Instructions to follow – State the number of lines in the listing below that contain the word "gammaherpesvirus", and nothing besides.
[Start of section]
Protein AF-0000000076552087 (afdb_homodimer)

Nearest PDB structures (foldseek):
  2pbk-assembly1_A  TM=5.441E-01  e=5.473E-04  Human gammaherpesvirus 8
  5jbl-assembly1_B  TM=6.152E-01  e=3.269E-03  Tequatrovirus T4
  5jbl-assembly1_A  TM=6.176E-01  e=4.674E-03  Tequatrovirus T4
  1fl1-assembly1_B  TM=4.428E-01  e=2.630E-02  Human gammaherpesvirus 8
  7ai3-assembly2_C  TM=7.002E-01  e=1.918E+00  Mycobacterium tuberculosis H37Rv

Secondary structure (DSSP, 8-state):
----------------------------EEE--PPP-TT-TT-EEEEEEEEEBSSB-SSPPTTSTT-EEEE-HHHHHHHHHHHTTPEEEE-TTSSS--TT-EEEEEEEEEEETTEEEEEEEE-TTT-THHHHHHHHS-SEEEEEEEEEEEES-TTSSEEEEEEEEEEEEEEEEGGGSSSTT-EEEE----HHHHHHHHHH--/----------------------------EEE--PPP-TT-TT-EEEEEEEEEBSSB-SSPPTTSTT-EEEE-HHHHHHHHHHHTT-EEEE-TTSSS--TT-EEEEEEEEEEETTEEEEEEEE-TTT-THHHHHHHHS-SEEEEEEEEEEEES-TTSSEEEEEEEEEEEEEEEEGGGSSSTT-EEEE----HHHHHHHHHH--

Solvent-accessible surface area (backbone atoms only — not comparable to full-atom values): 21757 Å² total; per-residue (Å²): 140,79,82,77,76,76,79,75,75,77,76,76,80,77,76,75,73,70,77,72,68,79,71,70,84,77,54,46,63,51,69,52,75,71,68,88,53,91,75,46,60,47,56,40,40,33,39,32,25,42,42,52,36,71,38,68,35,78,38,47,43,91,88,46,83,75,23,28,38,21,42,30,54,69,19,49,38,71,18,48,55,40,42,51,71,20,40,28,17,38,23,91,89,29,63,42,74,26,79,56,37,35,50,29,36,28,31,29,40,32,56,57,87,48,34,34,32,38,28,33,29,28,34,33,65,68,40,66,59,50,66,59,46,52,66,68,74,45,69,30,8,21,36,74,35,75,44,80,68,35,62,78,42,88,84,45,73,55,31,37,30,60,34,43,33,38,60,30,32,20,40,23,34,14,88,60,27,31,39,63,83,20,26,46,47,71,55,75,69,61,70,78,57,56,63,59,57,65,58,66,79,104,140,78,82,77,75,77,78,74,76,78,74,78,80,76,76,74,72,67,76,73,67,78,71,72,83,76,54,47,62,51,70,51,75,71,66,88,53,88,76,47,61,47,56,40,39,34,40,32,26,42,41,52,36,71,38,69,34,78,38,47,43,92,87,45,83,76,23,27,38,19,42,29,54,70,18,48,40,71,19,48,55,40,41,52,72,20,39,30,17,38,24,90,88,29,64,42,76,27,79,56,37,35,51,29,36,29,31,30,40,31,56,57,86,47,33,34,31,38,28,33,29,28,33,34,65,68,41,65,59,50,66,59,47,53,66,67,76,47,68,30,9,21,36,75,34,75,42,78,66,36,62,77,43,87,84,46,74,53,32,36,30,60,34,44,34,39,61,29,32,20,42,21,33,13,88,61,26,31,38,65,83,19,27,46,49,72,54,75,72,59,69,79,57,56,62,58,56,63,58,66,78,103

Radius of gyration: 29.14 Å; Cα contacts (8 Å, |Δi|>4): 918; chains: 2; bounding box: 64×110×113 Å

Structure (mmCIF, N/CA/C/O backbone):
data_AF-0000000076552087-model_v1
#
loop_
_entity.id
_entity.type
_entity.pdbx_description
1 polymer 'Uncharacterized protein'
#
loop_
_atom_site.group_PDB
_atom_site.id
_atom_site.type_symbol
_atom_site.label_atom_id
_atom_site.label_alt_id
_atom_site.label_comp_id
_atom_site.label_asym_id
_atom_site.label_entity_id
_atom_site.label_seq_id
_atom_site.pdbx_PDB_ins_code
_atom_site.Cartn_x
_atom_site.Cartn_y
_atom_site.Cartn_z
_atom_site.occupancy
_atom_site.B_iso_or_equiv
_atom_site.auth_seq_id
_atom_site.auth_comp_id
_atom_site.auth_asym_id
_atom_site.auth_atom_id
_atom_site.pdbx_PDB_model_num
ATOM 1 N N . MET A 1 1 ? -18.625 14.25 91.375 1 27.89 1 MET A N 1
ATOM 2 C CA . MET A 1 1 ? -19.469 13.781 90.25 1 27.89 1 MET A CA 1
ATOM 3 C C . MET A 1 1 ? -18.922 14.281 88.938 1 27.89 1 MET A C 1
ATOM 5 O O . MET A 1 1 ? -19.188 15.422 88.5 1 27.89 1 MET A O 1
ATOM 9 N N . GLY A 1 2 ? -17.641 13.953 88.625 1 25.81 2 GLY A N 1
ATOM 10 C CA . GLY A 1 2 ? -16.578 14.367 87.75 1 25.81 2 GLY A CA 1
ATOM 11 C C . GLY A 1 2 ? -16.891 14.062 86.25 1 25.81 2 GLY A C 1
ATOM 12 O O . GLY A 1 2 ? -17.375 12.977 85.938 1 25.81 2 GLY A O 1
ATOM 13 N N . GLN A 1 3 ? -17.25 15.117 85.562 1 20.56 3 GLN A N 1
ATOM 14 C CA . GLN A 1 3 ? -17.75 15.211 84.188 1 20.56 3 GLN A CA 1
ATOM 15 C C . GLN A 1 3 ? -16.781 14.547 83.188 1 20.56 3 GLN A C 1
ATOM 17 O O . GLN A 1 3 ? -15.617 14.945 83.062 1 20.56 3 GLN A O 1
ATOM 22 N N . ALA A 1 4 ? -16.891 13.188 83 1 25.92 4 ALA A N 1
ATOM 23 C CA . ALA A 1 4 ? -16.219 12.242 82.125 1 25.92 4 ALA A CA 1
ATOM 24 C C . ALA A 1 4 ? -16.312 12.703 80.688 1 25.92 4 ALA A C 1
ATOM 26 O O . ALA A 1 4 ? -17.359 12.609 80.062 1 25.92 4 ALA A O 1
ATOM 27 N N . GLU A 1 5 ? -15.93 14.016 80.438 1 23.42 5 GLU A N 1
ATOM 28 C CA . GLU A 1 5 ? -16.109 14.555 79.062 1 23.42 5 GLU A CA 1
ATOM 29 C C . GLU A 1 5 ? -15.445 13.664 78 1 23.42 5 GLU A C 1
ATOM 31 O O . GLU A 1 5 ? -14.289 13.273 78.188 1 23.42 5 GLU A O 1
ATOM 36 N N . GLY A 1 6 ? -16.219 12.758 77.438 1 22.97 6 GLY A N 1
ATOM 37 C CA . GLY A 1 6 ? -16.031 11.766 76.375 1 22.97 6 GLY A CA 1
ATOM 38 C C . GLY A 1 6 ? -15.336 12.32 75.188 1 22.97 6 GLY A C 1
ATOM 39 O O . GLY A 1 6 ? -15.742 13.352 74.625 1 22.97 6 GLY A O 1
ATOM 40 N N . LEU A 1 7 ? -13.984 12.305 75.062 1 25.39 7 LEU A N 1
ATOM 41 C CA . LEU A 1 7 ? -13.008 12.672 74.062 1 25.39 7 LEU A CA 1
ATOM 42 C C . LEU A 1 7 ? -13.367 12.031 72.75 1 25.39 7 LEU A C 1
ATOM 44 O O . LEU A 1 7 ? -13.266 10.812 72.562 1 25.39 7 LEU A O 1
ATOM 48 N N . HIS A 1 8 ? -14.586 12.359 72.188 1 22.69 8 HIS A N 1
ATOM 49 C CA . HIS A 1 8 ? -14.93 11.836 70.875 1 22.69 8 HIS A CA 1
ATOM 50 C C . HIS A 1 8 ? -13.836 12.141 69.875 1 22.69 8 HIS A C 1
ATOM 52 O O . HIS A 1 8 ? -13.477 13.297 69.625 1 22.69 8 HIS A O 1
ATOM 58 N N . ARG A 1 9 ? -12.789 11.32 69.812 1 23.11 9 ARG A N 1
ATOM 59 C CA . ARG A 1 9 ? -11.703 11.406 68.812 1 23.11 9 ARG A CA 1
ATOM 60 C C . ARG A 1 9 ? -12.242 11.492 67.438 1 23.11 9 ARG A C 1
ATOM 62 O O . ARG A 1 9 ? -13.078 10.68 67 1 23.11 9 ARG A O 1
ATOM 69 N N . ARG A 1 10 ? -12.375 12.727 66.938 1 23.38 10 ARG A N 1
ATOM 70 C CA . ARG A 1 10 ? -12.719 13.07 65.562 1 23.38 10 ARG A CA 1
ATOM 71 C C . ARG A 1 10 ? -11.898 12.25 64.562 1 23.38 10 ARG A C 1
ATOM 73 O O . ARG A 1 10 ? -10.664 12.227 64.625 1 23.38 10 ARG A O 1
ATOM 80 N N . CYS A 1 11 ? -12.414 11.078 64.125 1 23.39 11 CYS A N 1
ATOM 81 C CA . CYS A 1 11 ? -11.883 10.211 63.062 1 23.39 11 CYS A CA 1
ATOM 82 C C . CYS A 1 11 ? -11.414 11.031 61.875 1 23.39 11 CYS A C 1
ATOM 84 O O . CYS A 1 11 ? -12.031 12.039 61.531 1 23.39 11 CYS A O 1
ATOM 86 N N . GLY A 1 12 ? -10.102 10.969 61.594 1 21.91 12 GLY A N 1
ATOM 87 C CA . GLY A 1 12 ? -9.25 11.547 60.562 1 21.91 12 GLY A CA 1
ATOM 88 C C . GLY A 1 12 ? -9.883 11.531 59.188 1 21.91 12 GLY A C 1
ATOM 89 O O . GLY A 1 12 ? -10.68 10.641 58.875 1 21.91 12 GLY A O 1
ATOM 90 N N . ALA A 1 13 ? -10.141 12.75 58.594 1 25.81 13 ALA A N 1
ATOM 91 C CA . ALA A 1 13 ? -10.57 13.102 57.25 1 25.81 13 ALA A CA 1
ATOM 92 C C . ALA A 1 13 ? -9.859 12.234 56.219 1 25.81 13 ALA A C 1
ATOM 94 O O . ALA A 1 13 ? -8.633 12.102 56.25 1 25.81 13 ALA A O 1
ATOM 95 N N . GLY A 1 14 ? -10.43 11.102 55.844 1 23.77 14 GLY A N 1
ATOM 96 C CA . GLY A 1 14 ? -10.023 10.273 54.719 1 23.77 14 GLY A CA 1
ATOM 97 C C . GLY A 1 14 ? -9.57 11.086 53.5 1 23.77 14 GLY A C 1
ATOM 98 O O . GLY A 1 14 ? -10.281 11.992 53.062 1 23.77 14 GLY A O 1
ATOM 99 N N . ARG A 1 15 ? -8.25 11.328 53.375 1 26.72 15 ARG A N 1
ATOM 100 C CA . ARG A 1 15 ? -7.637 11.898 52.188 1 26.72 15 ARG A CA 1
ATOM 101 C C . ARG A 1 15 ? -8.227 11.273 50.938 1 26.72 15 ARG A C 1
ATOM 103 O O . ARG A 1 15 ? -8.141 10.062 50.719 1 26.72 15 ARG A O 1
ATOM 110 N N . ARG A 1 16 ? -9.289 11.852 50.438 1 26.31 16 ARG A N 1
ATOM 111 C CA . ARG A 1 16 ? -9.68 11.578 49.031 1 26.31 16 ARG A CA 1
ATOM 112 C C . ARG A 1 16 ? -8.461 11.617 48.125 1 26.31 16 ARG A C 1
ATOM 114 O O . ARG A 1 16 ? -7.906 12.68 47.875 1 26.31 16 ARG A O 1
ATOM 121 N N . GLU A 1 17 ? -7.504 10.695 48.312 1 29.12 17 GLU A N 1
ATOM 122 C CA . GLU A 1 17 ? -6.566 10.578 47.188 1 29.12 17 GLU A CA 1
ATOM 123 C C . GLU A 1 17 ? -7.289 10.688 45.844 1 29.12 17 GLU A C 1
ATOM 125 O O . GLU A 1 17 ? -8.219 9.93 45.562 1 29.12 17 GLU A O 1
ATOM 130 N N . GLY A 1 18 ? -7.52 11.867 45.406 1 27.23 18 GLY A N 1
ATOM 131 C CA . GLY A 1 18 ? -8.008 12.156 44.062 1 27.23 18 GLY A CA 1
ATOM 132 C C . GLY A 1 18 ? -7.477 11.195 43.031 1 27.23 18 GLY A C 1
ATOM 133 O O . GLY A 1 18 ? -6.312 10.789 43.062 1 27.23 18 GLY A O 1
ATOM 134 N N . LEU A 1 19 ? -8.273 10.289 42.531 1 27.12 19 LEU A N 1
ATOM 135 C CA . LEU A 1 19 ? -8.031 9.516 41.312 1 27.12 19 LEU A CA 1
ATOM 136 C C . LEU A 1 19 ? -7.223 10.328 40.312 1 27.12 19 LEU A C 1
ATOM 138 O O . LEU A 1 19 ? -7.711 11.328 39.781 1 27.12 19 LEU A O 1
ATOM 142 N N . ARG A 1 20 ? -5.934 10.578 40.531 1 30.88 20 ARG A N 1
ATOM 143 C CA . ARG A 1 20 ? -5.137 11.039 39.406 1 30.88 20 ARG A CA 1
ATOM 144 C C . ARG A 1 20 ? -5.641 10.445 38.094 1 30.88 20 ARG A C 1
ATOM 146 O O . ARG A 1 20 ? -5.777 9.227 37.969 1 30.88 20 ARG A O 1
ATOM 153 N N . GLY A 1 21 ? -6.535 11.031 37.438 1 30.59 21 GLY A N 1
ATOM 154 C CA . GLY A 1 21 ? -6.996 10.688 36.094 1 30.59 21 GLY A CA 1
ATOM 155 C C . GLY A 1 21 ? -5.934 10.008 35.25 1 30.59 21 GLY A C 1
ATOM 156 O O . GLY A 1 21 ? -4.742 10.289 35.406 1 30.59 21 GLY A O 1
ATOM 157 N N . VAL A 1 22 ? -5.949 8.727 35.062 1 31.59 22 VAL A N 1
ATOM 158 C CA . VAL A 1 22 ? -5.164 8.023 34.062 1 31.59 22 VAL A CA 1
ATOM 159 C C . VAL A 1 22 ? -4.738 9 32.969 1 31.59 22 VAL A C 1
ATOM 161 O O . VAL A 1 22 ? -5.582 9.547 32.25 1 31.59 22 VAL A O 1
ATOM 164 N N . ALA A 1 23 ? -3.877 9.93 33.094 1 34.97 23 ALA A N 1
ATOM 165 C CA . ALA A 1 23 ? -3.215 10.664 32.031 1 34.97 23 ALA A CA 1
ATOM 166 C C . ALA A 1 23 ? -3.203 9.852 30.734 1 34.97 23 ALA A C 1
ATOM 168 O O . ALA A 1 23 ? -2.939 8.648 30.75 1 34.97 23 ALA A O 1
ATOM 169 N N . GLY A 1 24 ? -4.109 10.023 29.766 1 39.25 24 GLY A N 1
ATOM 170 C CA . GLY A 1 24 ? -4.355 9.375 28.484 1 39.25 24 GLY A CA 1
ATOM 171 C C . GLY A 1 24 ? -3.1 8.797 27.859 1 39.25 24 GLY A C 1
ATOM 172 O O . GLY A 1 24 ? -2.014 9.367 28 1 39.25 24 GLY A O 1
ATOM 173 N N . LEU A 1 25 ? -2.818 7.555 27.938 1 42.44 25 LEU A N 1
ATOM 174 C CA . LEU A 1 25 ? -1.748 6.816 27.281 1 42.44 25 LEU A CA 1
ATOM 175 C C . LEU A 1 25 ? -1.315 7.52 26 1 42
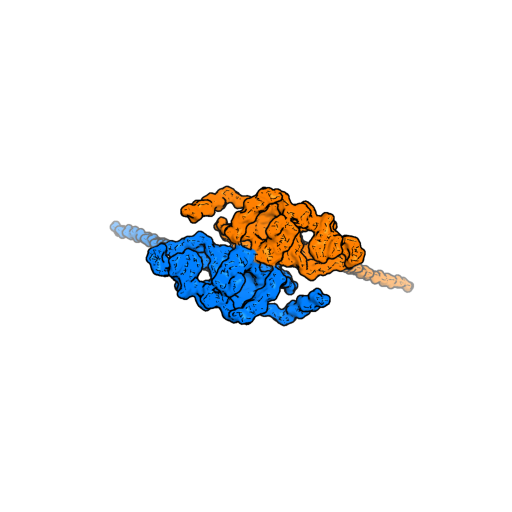.44 25 LEU A C 1
ATOM 177 O O . LEU A 1 25 ? -2.119 7.699 25.078 1 42.44 25 LEU A O 1
ATOM 181 N N . GLU A 1 26 ? -0.501 8.641 26.156 1 57.41 26 GLU A N 1
ATOM 182 C CA . GLU A 1 26 ? 0.143 9.336 25.047 1 57.41 26 GLU A CA 1
ATOM 183 C C . GLU A 1 26 ? 0.8 8.352 24.078 1 57.41 26 GLU A C 1
ATOM 185 O O . GLU A 1 26 ? 1.732 7.637 24.453 1 57.41 26 GLU A O 1
ATOM 190 N N . MET A 1 27 ? 0.045 7.906 23.078 1 68.44 27 MET A N 1
ATOM 191 C CA . MET A 1 27 ? 0.673 7.062 22.062 1 68.44 27 MET A CA 1
ATOM 192 C C . MET A 1 27 ? 1.627 7.879 21.188 1 68.44 27 MET A C 1
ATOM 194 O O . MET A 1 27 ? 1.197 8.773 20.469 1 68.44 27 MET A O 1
[End of section]
Exercise result – 2